# PySpark - Introduction


In [None]:
import pyspark
import numpy as np
import pandas as pd

## Spark
![dist](https://github.com/goodboychan/chans_jupyter/blob/main/_notebooks/image/data_distributed.png?raw=1)
- Spark
    - Compute accross a distributed cluster.
    - Data processed in memory
    - Well documented high level API
![process](https://github.com/goodboychan/chans_jupyter/blob/main/_notebooks/image/spark_process.png?raw=1)

## Connecting to Spark


### Creating a SparkSession
Spin up a local Spark cluster using all available cores. The cluster will be accessible via a SparkSession object.

The `SparkSession` class has a builder attribute, which is an instance of the `Builder` class. The `Builder` class exposes three important methods that let you:

- specify the location of the master node;
- name the application (optional); and
- retrieve an existing `SparkSession` or, if there is none, create a new one.


In [None]:
from pyspark.sql import SparkSession

# Create SparkSession object
spark = SparkSession.builder.master('local[*]').appName('test').getOrCreate()

# What version of Spark?
print(spark.version)

# Terminate the cluster
spark.stop()

3.0.0


## Loading Data


### Loading flights data
Load airline flight data from a CSV file. To ensure that the exercise runs quickly these data have been trimmed down to only 50,000 records. A larger dataset in the same format [here](https://assets.datacamp.com/production/repositories/3918/datasets/e1c1a03124fb2199743429e9b7927df18da3eacf/flights-larger.csv).

Data dictionary:

- `mon` — month (integer between 1 and 12)
- `dom` — day of month (integer between 1 and 31)
- `dow` — day of week (integer; 1 = Monday and 7 = Sunday)
- `org` — origin airport (IATA code)
- `mile` — distance (miles)
- `carrier` — carrier (IATA code)
- `depart` — departure time (decimal hour)
- `duration` — expected duration (minutes)
- `delay` — delay (minutes)



In [None]:
spark = SparkSession.builder.master('local[*]').appName('flights').getOrCreate()

# Read data from CSV file
flights = spark.read.csv('./dataset/flights-larger.csv', sep=',', header=True, inferSchema=True,
                         nullValue='NA')

# Get number of records
print("The data contain %d records." % flights.count())
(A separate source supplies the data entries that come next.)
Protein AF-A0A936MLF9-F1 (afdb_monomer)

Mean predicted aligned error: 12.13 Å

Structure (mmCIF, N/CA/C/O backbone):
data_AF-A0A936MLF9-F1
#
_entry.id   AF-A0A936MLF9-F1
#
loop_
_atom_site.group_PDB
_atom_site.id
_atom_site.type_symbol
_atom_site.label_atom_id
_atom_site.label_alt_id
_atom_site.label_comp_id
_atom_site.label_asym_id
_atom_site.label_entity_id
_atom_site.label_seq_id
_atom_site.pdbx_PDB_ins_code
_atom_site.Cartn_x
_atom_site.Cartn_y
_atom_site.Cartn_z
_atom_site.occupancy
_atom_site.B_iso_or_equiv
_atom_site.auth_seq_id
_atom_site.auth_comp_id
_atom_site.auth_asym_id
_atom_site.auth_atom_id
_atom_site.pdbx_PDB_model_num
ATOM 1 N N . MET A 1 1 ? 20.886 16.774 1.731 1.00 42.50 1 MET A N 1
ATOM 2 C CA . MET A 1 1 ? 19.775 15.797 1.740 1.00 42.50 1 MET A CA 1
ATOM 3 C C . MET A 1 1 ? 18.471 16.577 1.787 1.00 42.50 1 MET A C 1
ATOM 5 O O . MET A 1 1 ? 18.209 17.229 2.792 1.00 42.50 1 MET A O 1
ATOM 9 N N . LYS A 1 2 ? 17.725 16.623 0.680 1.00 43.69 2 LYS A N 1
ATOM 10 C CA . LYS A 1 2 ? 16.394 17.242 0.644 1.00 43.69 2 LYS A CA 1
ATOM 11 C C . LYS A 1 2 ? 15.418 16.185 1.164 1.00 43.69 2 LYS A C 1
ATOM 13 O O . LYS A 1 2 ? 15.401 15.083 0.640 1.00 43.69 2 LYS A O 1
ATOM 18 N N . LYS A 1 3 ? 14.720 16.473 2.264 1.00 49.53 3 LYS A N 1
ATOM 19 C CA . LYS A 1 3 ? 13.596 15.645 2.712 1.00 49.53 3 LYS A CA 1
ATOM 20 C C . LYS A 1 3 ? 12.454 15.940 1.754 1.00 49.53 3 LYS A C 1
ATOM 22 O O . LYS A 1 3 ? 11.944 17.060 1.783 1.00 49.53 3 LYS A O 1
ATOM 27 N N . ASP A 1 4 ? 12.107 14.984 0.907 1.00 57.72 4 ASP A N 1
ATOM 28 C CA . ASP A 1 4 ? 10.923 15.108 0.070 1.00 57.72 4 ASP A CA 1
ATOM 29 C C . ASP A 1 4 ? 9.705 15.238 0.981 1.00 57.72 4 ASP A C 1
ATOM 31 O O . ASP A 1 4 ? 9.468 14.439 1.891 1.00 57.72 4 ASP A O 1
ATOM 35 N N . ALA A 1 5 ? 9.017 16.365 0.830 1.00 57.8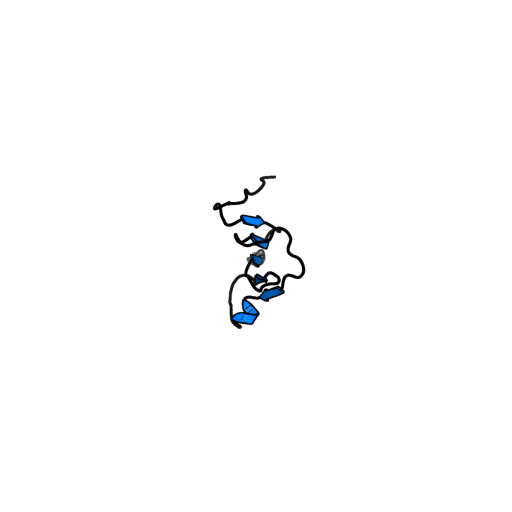4 5 ALA A N 1
ATOM 36 C CA . ALA A 1 5 ? 7.907 16.736 1.677 1.00 57.84 5 ALA A CA 1
ATOM 37 C C . ALA A 1 5 ? 6.723 15.813 1.378 1.00 57.84 5 ALA A C 1
ATOM 39 O O . ALA A 1 5 ? 6.289 15.708 0.232 1.00 57.84 5 ALA A O 1
ATOM 40 N N . ALA A 1 6 ? 6.178 15.182 2.419 1.00 57.28 6 ALA A N 1
ATOM 41 C CA . ALA A 1 6 ? 4.897 14.499 2.332 1.00 57.28 6 ALA A CA 1
ATOM 42 C C . ALA A 1 6 ? 3.839 15.476 1.790 1.00 57.28 6 ALA A C 1
ATOM 44 O O . ALA A 1 6 ? 3.591 16.534 2.374 1.00 57.28 6 ALA A O 1
ATOM 45 N N . VAL A 1 7 ? 3.222 15.135 0.658 1.00 57.91 7 VAL A N 1
ATOM 46 C CA . VAL A 1 7 ? 2.113 15.907 0.093 1.00 57.91 7 VAL A CA 1
ATOM 47 C C . VAL A 1 7 ? 0.839 15.489 0.823 1.00 57.91 7 VAL A C 1
ATOM 49 O O . VAL A 1 7 ? 0.255 14.447 0.537 1.00 57.91 7 VAL A O 1
ATOM 52 N N . THR A 1 8 ? 0.406 16.286 1.800 1.00 53.34 8 THR A N 1
ATOM 53 C CA . THR A 1 8 ? -0.838 16.041 2.544 1.00 53.34 8 THR A CA 1
ATOM 54 C C . THR A 1 8 ? -1.997 16.794 1.893 1.00 53.34 8 THR A C 1
ATOM 56 O O . THR A 1 8 ? -2.159 18.001 2.072 1.00 53.34 8 THR A O 1
ATOM 59 N N . THR A 1 9 ? -2.88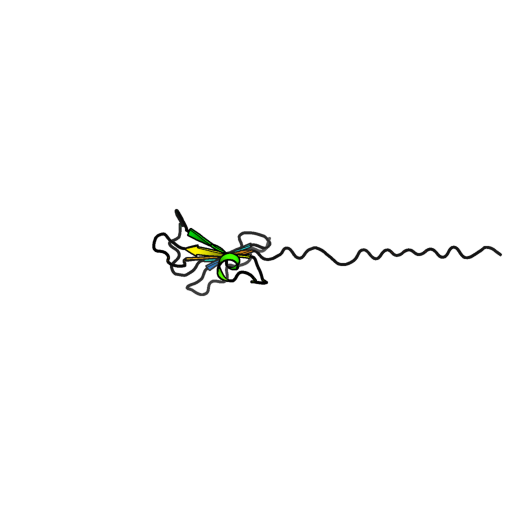3 16.086 1.196 1.00 57.50 9 THR A N 1
ATOM 60 C CA . THR A 1 9 ? -4.289 16.519 1.163 1.00 57.50 9 THR A CA 1
ATOM 61 C C . THR A 1 9 ? -4.874 16.033 2.487 1.00 57.50 9 THR A C 1
ATOM 63 O O . THR A 1 9 ? -4.586 14.908 2.858 1.00 57.50 9 THR A O 1
ATOM 66 N N . LYS A 1 10 ? -5.614 16.842 3.265 1.00 64.69 10 LYS A N 1
ATOM 67 C CA . LYS A 1 10 ? -5.952 16.599 4.702 1.00 64.69 10 LYS A CA 1
ATOM 68 C C . LYS A 1 10 ? -6.546 15.219 5.092 1.00 64.69 10 LYS A C 1
ATOM 70 O O . LYS A 1 10 ? -6.870 15.011 6.255 1.00 64.69 10 LYS A O 1
ATOM 75 N N . LYS A 1 11 ? -6.747 14.312 4.140 1.00 82.50 11 LYS A N 1
ATOM 76 C CA . LYS A 1 11 ? -7.300 12.970 4.288 1.00 82.50 11 LYS A CA 1
ATOM 77 C C . LYS A 1 11 ? -6.336 11.848 3.862 1.00 82.50 11 LYS A C 1
ATOM 79 O O . LYS A 1 11 ? -6.491 10.741 4.352 1.00 82.50 11 LYS A O 1
ATOM 84 N N . PHE A 1 12 ? -5.361 12.120 2.997 1.00 90.62 12 PHE A N 1
ATOM 85 C CA . PHE A 1 12 ? -4.431 11.118 2.476 1.00 90.62 12 PHE A CA 1
ATOM 86 C C . PHE A 1 12 ? -2.999 11.494 2.844 1.00 90.62 12 PHE A C 1
ATOM 88 O O . PHE A 1 12 ? -2.612 12.662 2.745 1.00 90.62 12 PHE A O 1
ATOM 95 N N . GLU A 1 13 ? -2.207 10.504 3.235 1.00 93.44 13 GLU A N 1
ATOM 96 C CA . GLU A 1 13 ? -0.792 10.686 3.547 1.00 93.44 13 GLU A CA 1
ATOM 97 C C . GLU A 1 13 ? 0.043 9.762 2.662 1.00 93.44 13 GLU A C 1
ATOM 99 O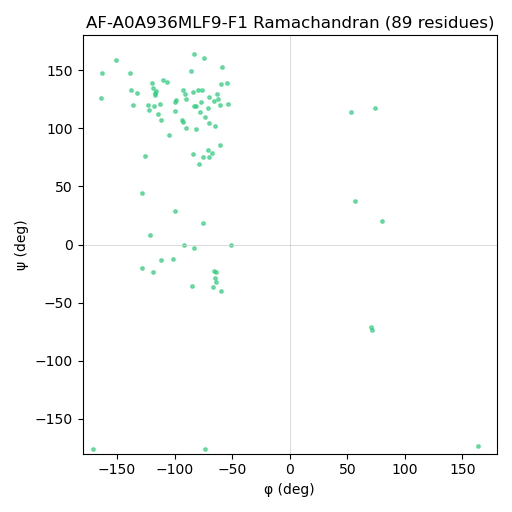 O . GLU A 1 13 ? -0.059 8.542 2.753 1.00 93.44 13 GLU A O 1
ATOM 104 N N . LEU A 1 14 ? 0.870 10.352 1.800 1.00 94.12 14 LEU A N 1
ATOM 105 C CA . LEU A 1 14 ? 1.849 9.612 1.014 1.00 94.12 14 LEU A CA 1
ATOM 106 C C . LEU A 1 14 ? 3.168 9.532 1.785 1.00 94.12 14 LEU A C 1
ATOM 108 O O . LEU A 1 14 ? 3.735 10.560 2.163 1.00 94.12 14 LEU A O 1
ATOM 112 N N . GLN A 1 15 ? 3.661 8.315 1.985 1.00 94.12 15 GLN A N 1
ATOM 113 C CA . GLN A 1 15 ? 4.946 8.028 2.607 1.00 94.12 15 GLN A CA 1
ATOM 114 C C . GLN A 1 15 ? 5.884 7.424 1.564 1.00 94.12 15 GLN A C 1
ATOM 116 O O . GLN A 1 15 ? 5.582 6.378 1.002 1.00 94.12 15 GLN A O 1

# View the first five records
flights.show(5)

# Check column data types
print(flights.printSchema())
print(flights.dtypes)

The data contain 275000 records.
+---+---+---+-------+------+---+----+------+--------+-----+
|mon|dom|dow|carrier|flight|org|mile|depart|duration|delay|
+---+---+---+-------+------+---+----+------+--------+-----+
| 10| 10|  1|     OO|  5836|ORD| 157|  8.18|      51|   27|
|  1|  4|  1|     OO|  5866|ORD| 466|  15.5|     102| null|
| 11| 22|  1|     OO|  6016|ORD| 738|  7.17|     127|  -19|
|  2| 14|  5|     B6|   199|JFK|2248| 21.17|     365|   60|
|  5| 25|  3|     WN|  1675|SJC| 386| 12.92|      85|   22|
+---+---+---+-------+------+---+----+------+--------+-----+
only showing top 5 rows

root
 |-- mon: integer (nullable = true)
 |-- dom: integer (nullable = true)
 |-- dow: integer (nullable = true)
 |-- carrier: string (nullable = true)
 |-- flight: integer (nullable = true)
 |-- org: string (nullable = true)
 |-- mile: integer (nullable = true)
 |-- depart: double (nullable = true)
 |-- duration: integer (nullable = true)
 |-- delay: integer (nullable = true)

None
[('mon', 'int'),

### Loading SMS spam data

The file `sms.csv` contains a selection of SMS messages which have been classified as either 'spam' or 'ham'. There are a total of 5574 SMS, of which 747 have been labelled as spam.


In [None]:
from pyspark.sql.types import StructType, StructField, IntegerType, StringType

# Specify column names and types
schema = StructType([
    StructField("id", IntegerType()),
    StructField("text", StringType()),
    StructField("label", IntegerType())
])

# Load data from a delimited file
sms = spark.read.csv('./dataset/sms.csv', sep=';', header=False, schema=schema)

# Print schema of DataFrame
sms.printSchema()

root
 |-- id: integer (nullable = true)
 |-- text: string (nullable = true)
 |-- label: integer (nullable = true)